Same for me I have heard about this quantum computing in 2016 and only managed to learn basics at that time.....now learning slowly by digging deeper with the help of these lectures
What are you doing now?
This the best explanation, I have found so far. Thank you!
This is literally invaluable, thank you so much
22:22 According to your definition, the sine function would not be periodic. I think you should replace the "iff" by a simple "if". Actually the "iff" should be elsewhere, namely: f(x) is periodic with period p "iff" {f(x) = f(y) "if" |x - y| = k p for all k in N"}
Awesome! Thank you for the free content!
Thank you for very good explanation!
Thank you. An excellent tutor
If you consider orthogonal matrices the same as Unitary than OK. But in the space of real numbers Orthogonal matrices preserve norms.
I'm confused at around 23:30 when you define the strict definition. Surely when x = pi/3 say, and y = 2pi/3 then f(x) = f(y), x does not equal y, but mod(x-y) does not equal an integer multiplied by the period? Should the implication only be one way?
The moment you move slightly away from pi/3 in either direction, you'll see that the same thing doesn't hold at sin(2pi/3). In other words, sin(pi/3 + eps) =/= sin(2pi/3 + eps), but instead sin(pi/3 + eps) = sin(pi/3 + 2*pi + eps). That's why the implication goes both ways, but in this case the period p is 2pi and not (2pi/3-pi/3 = pi/3) as you have in your comment.
how can we see the animation is there a new link?
Thanks so much for the video, it really helps!
Super easy..so far😀
Thanks a lot. Saved my time
Thank you for the content!
Is the If and only If right? I can see that f(x) = f(y) if |x-y| is a multiple of the period. But I don't see that this is true only if |x-y| is a multiple of the period.
4G telecom uses information spreading and FT >>> send ... receive
23:46 The implication does not go both ways right?
In this case it goes both ways, for every time you start at x and cross a distance of k*p , you end up at the same value of the function given by f(x) irrespective of what x was to begin with.
I think you're right. sin(0) == sin(pi) but that is not an integer "k" multiples of "p" (2*pi) away from the cycle.
@@danielraymond3045 Right. But the moment you move slightly away from 0 in either direction, you'll see that the same thing doesn't hold at sin(pi). In other words, sin(0 + eps) =/= sin(pi + eps), but instead sin(0 + eps) = sin(0 + 2*pi + eps).
@@sagardollin475 You got it Sagar
@@ethiopianqubit I think I'm missing something. f(x) == f(y) ONLY if |x - y| = kp. So, if there was a case where f(x) == f(y) and |x - y| =/= kp, then the double implication breaks, no?
Thank you !!!
35:41 FOR QFT
God bless.

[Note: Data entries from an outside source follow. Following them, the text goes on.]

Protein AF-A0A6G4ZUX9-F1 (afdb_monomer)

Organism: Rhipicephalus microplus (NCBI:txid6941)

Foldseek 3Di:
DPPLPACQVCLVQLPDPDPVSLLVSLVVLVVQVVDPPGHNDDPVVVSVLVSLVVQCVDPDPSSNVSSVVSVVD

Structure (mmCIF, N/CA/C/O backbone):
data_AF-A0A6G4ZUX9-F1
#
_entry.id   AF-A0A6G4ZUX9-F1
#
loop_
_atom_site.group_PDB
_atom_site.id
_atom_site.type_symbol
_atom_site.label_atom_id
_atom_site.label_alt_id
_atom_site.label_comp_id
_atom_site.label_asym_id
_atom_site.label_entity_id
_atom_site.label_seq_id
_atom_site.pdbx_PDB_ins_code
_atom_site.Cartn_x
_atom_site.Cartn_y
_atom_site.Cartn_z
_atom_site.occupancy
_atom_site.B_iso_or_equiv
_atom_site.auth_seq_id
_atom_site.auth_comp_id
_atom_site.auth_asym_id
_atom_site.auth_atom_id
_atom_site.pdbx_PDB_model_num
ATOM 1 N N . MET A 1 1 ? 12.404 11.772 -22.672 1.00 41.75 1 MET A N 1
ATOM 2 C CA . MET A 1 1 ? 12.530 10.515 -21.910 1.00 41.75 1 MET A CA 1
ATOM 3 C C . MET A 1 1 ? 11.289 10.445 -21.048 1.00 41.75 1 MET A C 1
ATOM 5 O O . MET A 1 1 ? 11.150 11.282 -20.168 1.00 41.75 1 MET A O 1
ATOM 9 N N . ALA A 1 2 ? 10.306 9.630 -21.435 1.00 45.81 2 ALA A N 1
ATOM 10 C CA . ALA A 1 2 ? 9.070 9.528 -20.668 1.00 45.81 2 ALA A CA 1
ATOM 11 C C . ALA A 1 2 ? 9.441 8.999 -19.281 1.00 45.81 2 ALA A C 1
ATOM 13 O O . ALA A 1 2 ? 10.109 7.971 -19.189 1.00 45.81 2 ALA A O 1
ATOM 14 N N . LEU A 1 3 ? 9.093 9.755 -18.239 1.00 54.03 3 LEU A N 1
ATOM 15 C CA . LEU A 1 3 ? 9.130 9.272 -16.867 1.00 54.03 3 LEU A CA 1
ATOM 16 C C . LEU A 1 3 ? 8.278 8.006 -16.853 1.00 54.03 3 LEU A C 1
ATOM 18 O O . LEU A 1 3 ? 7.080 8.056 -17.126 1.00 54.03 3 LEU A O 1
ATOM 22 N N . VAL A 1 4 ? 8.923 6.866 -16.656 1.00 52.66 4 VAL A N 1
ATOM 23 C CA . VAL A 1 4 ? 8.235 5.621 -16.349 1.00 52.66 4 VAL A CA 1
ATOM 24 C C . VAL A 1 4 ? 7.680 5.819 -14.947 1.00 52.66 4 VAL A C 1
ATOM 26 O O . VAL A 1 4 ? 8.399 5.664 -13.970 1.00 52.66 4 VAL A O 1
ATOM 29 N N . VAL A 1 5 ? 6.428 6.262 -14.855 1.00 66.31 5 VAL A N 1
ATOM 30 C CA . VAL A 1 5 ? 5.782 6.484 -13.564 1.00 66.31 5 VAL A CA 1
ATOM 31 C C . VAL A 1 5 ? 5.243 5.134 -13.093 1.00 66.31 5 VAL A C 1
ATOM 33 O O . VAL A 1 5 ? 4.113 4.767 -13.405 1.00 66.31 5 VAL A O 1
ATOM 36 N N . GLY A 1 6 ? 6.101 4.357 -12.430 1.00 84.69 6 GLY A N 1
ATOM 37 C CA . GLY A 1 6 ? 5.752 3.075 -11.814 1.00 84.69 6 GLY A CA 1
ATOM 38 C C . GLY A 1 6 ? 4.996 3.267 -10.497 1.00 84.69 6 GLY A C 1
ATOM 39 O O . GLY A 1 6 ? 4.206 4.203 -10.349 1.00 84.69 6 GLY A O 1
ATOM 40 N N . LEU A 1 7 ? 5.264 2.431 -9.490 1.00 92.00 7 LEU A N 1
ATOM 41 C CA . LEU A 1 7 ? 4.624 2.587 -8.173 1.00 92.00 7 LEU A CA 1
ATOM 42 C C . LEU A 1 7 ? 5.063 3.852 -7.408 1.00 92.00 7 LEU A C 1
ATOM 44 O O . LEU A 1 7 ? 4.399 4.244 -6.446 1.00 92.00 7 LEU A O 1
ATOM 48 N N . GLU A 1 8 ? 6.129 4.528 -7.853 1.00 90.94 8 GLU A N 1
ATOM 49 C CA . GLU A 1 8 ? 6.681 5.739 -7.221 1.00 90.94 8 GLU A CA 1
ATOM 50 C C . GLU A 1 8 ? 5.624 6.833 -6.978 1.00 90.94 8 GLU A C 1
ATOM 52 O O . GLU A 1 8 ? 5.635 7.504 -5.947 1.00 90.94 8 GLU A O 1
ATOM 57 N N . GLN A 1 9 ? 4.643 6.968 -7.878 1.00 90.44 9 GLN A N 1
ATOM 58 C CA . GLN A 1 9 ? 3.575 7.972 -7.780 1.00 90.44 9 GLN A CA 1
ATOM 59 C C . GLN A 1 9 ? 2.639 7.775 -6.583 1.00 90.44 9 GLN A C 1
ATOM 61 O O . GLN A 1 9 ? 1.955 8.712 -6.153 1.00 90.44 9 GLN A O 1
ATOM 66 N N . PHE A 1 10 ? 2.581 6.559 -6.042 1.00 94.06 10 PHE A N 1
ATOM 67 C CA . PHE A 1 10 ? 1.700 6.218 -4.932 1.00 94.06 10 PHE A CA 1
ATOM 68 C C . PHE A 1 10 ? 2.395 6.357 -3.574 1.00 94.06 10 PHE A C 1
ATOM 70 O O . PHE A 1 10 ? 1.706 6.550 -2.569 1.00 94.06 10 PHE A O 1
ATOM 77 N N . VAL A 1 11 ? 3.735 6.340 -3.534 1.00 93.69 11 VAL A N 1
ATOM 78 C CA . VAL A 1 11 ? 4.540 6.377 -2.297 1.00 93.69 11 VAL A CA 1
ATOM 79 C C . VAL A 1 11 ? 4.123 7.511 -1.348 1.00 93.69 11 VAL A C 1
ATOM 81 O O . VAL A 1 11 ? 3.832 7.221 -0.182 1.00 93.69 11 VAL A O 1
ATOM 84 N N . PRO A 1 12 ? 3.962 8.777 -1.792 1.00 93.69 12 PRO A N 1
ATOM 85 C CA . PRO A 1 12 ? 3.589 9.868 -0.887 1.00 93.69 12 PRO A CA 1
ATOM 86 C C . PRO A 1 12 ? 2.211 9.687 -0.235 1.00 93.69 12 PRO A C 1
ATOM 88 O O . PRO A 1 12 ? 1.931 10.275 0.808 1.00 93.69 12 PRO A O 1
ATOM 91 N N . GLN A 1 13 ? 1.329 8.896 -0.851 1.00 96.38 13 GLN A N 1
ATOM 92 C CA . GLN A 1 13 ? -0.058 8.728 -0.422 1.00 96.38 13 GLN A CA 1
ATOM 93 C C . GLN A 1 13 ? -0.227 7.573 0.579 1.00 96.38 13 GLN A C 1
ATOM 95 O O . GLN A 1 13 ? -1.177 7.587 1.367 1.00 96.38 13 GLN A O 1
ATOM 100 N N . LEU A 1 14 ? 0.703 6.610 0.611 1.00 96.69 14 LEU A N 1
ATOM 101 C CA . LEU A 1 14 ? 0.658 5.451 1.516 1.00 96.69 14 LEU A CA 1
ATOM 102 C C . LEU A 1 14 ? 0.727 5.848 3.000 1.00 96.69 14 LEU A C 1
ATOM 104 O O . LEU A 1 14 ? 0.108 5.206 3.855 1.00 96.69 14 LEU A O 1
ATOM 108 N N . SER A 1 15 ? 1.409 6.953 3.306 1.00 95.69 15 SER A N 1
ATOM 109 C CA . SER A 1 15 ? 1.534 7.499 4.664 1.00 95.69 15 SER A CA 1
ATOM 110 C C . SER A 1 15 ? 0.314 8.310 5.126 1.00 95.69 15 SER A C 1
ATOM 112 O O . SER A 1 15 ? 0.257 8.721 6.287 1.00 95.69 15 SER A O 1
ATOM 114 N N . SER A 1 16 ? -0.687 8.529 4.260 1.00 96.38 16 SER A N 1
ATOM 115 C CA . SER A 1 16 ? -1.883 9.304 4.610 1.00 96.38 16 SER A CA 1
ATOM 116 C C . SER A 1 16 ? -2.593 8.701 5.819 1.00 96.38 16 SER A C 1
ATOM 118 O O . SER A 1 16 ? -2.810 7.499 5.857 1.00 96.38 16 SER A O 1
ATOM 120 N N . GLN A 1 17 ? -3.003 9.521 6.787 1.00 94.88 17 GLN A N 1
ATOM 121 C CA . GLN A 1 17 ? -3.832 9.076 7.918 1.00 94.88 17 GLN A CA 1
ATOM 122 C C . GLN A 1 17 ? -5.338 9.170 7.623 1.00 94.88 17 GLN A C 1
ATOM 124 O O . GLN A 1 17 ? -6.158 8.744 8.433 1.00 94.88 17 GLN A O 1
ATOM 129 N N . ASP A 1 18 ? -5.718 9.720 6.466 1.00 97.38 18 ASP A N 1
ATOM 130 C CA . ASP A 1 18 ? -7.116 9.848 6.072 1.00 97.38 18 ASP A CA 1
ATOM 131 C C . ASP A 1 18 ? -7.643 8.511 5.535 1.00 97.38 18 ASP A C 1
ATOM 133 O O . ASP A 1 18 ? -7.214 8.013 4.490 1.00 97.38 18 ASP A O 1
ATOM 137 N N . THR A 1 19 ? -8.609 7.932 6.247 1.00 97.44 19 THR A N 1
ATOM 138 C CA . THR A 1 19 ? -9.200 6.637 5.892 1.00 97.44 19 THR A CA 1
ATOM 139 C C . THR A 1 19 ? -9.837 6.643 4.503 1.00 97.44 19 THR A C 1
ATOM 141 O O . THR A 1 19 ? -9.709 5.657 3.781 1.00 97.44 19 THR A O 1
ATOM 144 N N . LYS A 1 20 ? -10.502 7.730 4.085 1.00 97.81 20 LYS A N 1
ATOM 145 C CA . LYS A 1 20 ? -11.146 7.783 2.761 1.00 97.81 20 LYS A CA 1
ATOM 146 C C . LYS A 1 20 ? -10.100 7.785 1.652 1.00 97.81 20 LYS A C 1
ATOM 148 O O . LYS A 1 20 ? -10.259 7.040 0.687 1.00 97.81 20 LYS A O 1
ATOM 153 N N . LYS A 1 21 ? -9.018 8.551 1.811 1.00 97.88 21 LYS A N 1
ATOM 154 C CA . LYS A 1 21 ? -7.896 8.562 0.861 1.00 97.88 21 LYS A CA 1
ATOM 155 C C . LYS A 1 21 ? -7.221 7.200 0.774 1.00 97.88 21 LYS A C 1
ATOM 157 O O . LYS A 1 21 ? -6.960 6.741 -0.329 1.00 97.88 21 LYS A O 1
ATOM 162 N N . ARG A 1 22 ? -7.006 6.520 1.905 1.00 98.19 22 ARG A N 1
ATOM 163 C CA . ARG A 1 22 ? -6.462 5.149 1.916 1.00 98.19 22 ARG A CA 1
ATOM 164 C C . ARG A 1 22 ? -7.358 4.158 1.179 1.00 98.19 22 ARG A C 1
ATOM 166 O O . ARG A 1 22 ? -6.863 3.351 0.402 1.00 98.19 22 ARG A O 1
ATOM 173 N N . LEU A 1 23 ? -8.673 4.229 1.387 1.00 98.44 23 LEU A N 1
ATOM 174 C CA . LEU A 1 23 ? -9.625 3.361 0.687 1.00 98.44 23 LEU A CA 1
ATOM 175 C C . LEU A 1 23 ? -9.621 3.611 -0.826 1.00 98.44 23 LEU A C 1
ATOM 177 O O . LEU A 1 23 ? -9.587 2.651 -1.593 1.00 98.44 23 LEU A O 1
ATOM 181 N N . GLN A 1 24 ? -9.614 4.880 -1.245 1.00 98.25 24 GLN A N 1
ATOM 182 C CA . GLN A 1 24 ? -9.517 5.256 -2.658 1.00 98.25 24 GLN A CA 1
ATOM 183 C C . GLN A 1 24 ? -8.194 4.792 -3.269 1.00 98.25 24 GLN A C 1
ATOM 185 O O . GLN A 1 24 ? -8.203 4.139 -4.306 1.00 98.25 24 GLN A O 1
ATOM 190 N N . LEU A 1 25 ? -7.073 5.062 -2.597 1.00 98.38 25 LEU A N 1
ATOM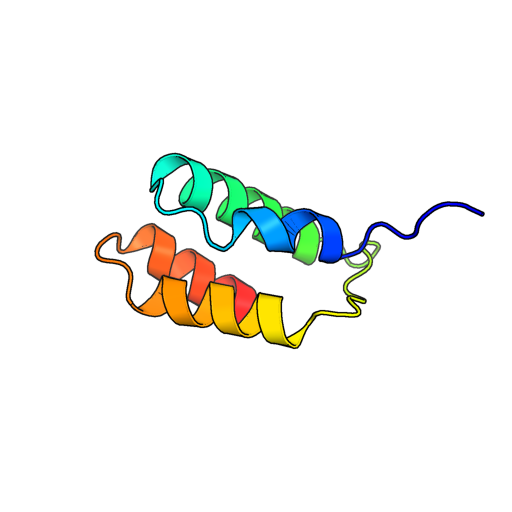 191 C CA . LEU A 1 25 ? -5.753 4.639 -3.050 1.00 98.38 25 LEU A CA 1
ATOM 192 C C . LEU A 1 25 ? -5.648 3.116 -3.149 1.00 98.38 25 LEU A C 1
ATOM 194 O O . LEU A 1 25 ? -5.099 2.620 -4.122 1.00 98.38 25 LEU A O 1
ATOM 198 N N . GLY A 1 26 ? -6.194 2.375 -2.183 1.00 98.00 26 GLY A N 1
ATOM 199 C CA . GLY A 1 26 ? -6.193 0.915 -2.223 1.00 98.00 26 GLY A CA 1
ATOM 200 C C . GLY A 1 26 ? -6.948 0.364 -3.434 1.00 98.00 26 GLY A C 1
ATOM 201 O O . GLY A 1 26 ? -6.437 -0.519 -4.110 1.00 98.00 26 GLY A O 1
ATOM 202 N N . ALA A 1 27 ? -8.117 0.926 -3.761 1.00 97.94 27 ALA A N 1
ATOM 203 C CA . ALA A 1 27 ? -8.848 0.549 -4.973 1.00 97.94 27 ALA A CA 1
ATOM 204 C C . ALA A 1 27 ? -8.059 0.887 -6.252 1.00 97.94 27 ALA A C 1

You saved my ass.
U Shape Wave
Thanks for your informative and well produced video.
Hello,You and your viewers might find my quantum-like analog interesting and or useful.
I have been trying to describe the “U” shape wave that is produced in my amateur science mechanical model in the video linked below.
I hear if you over-lap wave together using Fournier Transforms, it may make a “U” shape or square wave. Can this be correct representation Feynman Path Integrals?
In the model, “U” shape waves are produced as the loading increases and just before the wave-like function shifts to the next higher energy level.
Your viewers might be interested in seeing the load verse deflection graph in white paper found elsewhere on my RUclips channel.
Actually replicating it with a sheet of clear folder plastic and tape and seeing it first hand is worth the effort.
ruclips.net/video/wrBsqiE0vG4/видео.htmlsi=waT8lY2iX-wJdjO3
hmm handwriting is hard to read for people with disabilities and foreign students. IBM should hire a Educational Technology to not create unnecessary cognitive overload.